Can an advisor remain unbiased if they earn commission?
Van Zyl points out that financial advisors generally promote or sell products for which they earn upfront commission. Therefore, he believes it’s important that clients understand the advantage of dealing with an independent financial adviser as opposed to an adviser that is tied to a specific product provider.
“If your adviser may only sell products from a certain insurance provider and you have a policy with a different insurance provider, the adviser will likely need to cancel your existing policy and replace it with a new policy from the product provider they are licensed with,” says Van Zyl.
He explains that, in contrast to this, an independent adviser should have contracts in place to ensure that the client is serviced, rather than the product being replaced.
“Unfortunately, the industry has created an incentive that has resulted in advisers cancelling policies and selling new products to their clients to ensure new commissions,” says Van Zyl.
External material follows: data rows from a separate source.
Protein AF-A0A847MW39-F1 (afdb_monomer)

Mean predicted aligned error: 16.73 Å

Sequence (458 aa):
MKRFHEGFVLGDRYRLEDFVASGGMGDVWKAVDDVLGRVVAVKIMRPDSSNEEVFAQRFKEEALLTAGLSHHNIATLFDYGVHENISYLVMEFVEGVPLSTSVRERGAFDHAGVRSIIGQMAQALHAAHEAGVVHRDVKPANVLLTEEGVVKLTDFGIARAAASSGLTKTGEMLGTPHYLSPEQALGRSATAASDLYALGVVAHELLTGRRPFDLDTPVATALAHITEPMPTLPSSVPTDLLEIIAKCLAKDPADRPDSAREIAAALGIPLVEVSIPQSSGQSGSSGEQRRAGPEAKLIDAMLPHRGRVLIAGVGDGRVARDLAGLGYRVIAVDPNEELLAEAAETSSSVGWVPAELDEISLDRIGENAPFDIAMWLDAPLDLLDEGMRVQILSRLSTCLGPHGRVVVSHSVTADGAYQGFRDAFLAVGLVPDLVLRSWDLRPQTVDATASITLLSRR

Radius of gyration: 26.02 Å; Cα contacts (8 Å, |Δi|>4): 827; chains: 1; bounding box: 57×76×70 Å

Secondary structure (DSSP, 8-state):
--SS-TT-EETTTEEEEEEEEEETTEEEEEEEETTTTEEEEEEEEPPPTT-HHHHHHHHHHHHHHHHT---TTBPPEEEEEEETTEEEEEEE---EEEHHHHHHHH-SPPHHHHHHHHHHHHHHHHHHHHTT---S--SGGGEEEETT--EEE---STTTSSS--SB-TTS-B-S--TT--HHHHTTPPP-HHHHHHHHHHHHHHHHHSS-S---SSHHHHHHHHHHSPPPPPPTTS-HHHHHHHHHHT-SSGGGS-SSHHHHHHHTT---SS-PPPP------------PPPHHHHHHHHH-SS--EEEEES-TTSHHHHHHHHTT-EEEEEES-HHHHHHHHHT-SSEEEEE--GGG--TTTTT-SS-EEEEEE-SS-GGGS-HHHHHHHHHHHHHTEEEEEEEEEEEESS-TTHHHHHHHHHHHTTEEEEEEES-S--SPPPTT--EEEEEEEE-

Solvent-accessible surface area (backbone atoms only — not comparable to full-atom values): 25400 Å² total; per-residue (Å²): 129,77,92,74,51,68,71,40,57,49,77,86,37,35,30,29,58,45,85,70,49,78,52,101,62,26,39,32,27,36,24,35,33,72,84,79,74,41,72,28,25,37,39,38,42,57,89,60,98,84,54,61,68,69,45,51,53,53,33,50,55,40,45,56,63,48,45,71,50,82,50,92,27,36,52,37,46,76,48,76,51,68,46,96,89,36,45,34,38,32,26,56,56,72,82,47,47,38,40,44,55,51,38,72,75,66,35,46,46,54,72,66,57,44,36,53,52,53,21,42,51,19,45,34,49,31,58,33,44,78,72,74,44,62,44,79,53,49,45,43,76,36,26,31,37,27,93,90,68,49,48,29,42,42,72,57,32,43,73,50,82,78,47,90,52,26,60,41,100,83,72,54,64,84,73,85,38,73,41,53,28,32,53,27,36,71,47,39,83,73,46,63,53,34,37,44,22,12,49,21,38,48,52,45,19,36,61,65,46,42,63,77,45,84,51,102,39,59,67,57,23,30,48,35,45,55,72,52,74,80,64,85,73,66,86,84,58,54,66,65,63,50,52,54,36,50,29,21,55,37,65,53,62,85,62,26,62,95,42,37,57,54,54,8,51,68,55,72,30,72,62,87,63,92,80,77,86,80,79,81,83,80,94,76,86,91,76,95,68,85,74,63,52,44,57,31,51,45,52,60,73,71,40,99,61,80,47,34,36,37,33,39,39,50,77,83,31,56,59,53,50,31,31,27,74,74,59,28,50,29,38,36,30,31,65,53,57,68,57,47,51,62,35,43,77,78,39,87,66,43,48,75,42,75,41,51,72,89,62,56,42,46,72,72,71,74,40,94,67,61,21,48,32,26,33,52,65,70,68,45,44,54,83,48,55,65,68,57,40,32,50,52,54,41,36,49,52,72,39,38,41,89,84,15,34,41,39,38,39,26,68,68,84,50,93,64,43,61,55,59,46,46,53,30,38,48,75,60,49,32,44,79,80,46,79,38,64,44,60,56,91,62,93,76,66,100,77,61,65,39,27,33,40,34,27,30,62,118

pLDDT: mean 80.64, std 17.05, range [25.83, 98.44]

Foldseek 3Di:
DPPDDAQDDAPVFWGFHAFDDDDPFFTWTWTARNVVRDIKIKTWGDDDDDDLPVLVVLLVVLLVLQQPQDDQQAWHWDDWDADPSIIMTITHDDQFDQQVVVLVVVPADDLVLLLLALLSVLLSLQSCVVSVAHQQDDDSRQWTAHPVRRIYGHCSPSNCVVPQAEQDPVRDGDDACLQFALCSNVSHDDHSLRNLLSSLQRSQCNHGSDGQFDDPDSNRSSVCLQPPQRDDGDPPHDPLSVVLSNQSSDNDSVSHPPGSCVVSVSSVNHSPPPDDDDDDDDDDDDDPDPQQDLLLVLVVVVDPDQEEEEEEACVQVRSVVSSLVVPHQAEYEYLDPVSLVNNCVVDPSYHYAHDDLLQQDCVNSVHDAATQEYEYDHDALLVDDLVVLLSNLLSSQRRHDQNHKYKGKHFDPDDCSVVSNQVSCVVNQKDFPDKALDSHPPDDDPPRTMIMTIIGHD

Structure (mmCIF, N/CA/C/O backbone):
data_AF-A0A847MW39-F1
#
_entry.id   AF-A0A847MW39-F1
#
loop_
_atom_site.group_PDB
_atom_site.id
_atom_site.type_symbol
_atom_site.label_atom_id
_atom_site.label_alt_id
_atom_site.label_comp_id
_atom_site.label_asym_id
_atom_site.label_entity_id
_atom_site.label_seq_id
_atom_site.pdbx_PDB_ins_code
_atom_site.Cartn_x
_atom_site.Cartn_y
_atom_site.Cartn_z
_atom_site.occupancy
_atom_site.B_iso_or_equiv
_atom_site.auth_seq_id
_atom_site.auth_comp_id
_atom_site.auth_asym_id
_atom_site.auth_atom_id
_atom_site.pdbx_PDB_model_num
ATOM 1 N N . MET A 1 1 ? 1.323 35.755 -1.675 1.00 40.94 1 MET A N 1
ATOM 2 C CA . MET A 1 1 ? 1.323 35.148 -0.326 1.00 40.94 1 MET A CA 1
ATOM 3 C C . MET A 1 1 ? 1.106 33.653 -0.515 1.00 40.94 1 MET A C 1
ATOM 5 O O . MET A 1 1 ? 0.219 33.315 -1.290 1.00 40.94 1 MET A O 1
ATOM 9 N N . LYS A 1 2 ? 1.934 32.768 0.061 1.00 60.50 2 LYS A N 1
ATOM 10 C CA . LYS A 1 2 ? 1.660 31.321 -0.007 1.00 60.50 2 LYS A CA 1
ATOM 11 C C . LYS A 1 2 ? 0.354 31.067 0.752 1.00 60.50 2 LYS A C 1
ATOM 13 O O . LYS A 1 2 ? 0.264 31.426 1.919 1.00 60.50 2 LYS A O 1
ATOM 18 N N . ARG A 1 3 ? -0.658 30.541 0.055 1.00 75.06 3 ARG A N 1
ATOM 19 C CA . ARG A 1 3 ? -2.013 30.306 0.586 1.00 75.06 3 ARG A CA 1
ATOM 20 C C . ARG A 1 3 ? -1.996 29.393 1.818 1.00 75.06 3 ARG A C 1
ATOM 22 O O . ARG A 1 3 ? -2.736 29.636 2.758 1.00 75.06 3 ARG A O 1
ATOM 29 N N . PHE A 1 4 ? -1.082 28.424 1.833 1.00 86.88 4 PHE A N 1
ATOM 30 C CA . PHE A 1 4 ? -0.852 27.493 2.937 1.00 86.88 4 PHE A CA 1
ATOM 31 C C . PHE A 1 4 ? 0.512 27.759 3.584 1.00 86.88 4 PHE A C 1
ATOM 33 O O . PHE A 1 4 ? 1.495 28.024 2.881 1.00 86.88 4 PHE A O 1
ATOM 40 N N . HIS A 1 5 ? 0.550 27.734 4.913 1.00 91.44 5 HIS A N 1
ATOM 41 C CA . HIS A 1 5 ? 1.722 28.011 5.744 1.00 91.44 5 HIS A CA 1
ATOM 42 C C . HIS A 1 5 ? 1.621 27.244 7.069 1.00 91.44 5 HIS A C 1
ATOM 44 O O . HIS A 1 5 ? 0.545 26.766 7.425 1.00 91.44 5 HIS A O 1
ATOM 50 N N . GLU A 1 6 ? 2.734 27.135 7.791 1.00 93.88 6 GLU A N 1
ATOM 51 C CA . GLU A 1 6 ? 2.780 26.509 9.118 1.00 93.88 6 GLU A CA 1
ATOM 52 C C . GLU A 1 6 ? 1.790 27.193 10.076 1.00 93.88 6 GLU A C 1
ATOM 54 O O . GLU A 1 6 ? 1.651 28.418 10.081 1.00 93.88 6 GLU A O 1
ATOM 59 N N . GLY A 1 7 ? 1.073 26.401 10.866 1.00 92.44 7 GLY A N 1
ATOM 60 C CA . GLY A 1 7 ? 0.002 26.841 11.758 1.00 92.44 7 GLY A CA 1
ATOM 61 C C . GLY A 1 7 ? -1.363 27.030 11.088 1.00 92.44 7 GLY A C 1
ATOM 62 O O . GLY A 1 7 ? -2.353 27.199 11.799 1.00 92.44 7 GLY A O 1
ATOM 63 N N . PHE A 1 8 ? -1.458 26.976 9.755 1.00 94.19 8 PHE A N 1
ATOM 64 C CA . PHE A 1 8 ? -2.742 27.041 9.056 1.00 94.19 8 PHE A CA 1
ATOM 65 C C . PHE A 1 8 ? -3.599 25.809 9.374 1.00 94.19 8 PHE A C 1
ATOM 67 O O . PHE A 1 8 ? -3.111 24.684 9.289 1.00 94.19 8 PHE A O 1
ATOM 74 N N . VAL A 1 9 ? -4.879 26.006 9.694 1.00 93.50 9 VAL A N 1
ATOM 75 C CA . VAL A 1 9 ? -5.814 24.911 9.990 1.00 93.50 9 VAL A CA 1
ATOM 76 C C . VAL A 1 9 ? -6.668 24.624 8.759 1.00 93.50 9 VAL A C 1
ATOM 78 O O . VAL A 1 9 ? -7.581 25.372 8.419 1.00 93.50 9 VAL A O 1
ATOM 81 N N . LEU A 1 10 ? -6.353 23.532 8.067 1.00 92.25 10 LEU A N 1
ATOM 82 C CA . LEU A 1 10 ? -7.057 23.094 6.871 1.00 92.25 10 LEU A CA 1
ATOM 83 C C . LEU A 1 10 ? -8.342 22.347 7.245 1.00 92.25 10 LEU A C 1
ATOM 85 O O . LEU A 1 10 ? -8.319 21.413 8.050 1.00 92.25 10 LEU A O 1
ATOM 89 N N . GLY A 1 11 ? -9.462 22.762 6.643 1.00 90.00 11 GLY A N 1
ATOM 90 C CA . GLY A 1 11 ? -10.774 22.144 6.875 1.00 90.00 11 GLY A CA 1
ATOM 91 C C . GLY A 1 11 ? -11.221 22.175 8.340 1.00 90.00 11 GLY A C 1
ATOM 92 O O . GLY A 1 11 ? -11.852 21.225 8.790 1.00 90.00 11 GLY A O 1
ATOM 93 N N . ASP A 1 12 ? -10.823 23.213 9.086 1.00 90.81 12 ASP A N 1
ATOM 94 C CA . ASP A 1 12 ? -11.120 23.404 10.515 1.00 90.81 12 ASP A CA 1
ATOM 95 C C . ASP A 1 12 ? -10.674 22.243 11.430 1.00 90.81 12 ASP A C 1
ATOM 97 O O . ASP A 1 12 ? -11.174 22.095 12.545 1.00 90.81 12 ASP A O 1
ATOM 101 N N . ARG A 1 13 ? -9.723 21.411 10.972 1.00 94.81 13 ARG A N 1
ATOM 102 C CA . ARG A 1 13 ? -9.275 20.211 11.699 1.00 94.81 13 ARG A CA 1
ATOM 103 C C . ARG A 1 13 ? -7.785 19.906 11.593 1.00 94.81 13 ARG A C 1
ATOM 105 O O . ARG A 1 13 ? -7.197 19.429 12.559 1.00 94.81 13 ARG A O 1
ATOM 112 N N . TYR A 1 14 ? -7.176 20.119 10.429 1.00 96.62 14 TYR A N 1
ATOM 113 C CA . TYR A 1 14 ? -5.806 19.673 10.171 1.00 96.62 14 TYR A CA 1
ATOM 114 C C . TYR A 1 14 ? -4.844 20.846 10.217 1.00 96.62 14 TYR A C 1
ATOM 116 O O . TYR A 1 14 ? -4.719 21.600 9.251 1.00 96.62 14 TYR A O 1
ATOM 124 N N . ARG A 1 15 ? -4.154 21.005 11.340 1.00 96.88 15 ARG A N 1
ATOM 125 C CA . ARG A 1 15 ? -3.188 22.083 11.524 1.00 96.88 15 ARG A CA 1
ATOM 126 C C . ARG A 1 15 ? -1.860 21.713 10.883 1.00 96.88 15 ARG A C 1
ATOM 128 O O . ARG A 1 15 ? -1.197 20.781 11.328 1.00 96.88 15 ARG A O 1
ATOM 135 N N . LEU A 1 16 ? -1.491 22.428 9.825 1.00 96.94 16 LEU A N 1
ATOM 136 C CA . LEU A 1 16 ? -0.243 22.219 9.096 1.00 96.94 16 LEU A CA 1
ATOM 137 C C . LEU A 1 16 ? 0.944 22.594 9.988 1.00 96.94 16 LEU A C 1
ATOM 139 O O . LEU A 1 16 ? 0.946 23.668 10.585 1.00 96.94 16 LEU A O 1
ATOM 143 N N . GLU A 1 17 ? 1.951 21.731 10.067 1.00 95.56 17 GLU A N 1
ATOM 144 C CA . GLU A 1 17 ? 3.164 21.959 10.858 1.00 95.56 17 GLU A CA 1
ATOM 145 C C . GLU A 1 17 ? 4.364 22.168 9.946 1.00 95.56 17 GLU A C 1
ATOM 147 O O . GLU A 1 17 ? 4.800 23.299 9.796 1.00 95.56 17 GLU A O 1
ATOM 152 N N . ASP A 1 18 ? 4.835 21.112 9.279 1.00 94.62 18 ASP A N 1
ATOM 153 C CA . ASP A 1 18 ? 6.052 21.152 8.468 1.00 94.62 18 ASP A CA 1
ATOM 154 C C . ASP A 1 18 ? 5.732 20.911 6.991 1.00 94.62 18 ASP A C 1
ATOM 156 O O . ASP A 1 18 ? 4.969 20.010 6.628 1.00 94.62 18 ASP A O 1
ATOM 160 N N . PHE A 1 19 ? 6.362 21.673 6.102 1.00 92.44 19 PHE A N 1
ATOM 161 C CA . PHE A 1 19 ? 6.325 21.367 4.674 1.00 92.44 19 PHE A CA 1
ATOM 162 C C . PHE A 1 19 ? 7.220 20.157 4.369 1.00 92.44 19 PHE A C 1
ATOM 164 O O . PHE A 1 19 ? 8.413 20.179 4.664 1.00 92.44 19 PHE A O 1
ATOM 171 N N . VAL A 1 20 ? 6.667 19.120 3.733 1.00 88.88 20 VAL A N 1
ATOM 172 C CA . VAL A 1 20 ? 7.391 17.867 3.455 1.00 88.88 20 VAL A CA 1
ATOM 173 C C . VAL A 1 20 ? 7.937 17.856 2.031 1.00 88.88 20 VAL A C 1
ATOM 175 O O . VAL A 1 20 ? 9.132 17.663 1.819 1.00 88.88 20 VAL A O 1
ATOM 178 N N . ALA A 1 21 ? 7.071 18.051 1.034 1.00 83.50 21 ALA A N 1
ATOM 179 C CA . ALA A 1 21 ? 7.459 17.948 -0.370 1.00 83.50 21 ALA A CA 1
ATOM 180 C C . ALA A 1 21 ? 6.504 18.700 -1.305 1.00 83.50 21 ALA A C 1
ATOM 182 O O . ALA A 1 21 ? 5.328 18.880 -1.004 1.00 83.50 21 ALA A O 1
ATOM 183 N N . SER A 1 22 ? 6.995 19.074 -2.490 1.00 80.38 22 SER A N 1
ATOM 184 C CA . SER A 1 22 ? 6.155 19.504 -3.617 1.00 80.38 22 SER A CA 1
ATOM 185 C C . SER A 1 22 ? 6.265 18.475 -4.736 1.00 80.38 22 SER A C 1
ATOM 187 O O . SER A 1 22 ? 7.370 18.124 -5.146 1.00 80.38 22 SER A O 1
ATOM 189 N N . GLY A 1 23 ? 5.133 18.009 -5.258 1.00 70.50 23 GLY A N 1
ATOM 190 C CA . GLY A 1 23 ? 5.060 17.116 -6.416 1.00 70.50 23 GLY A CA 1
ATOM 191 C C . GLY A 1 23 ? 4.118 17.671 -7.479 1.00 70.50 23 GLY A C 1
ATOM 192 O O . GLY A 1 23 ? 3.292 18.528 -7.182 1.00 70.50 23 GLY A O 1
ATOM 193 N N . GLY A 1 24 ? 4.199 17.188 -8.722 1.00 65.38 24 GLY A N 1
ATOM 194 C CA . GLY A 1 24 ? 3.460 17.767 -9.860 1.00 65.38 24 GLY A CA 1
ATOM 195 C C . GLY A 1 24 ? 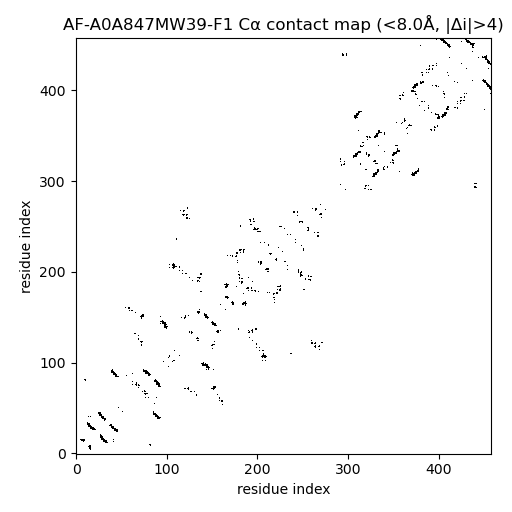1.948 17.952 -9.650 1.00 65.38 24 GLY A C 1
ATOM 196 O O . GLY A 1 24 ? 1.364 18.848 -10.243 1.00 65.38 24 GLY A O 1
ATOM 197 N N . MET A 1 25 ? 1.335 17.163 -8.765 1.00 69.62 25 MET A N 1
ATOM 198 C CA . MET A 1 25 ? -0.107 17.176 -8.489 1.00 69.62 25 MET A CA 1
ATOM 199 C C . MET A 1 25 ? -0.499 17.892 -7.187 1.00 69.62 25 MET A C 1
ATOM 201 O O . MET A 1 25 ? -1.683 18.114 -6.951 1.00 69.62 25 MET A O 1
ATOM 205 N N . GLY A 1 26 ? 0.456 18.265 -6.333 1.00 78.12 26 GLY A N 1
ATOM 206 C CA . GLY A 1 26 ? 0.139 18.814 -5.017 1.00 78.12 26 GLY A CA 1
ATOM 207 C C . GLY A 1 26 ? 1.346 18.999 -4.109 1.00 78.12 26 GLY A C 1
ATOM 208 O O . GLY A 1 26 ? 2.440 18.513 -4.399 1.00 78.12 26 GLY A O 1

“There are instances where this could benefit the client. But from our experience, when an adviser changes a client’s policies primarily to generate commission, the client is unfortunately not always better off,” he explains.
However, he adds that important changes are being made in this regard, such as the implementation of the replacement advice record (RPAR) in terms of Rule 19 of the Policyholder Protection Rules (PPRs) made under Section 62 of the Long-term Insurance Act.
“This requires that the adviser compares the new recommended product with the product to be replaced. The adviser is required to explain the differences of each aspect of the policy to the client,” says Van Zyl.
READ MORE: Sceptical about financial advisers? Here’s how to find one you can trust
Is it worth working with a financial adviser?
Van Zyl says that he often hears terrible stories of clients being cheated by financial advisers and losing a lot of money due to advice that is not client-centred but rather commission-centred.
However, in his opinion, there are just as many stories of clients who receive valuable and professional client-centred advice.
“It’s important to remember that financial products are usually complicated and confusing to clients. Clients who understand how financial products work do not always have the time to stay on top of the latest products and the evolving financial landscape,” says Van Zyl.
He explains that there are numerous studies that show how clients who use a client-centric adviser have made significantly better returns on investments than clients who tried to figure it out on their own.
“Most financial adviser practices provide financial advice and then receive payment if the client implements the advice by purchasing a product from the same adviser. Therefore, the advice is provided for free. If you go to an accountant for advice, you will receive an invoice for their advice and time spent,” says Van Zyl.
“The question then remains, will South African clients who are used to not paying their financial advisers for advice be willing to start paying for advice? And if the industry changes to an ‘advice for a fee’ approach, will the clients that really need guidance and advice be able to afford it?” asks Van Zyl.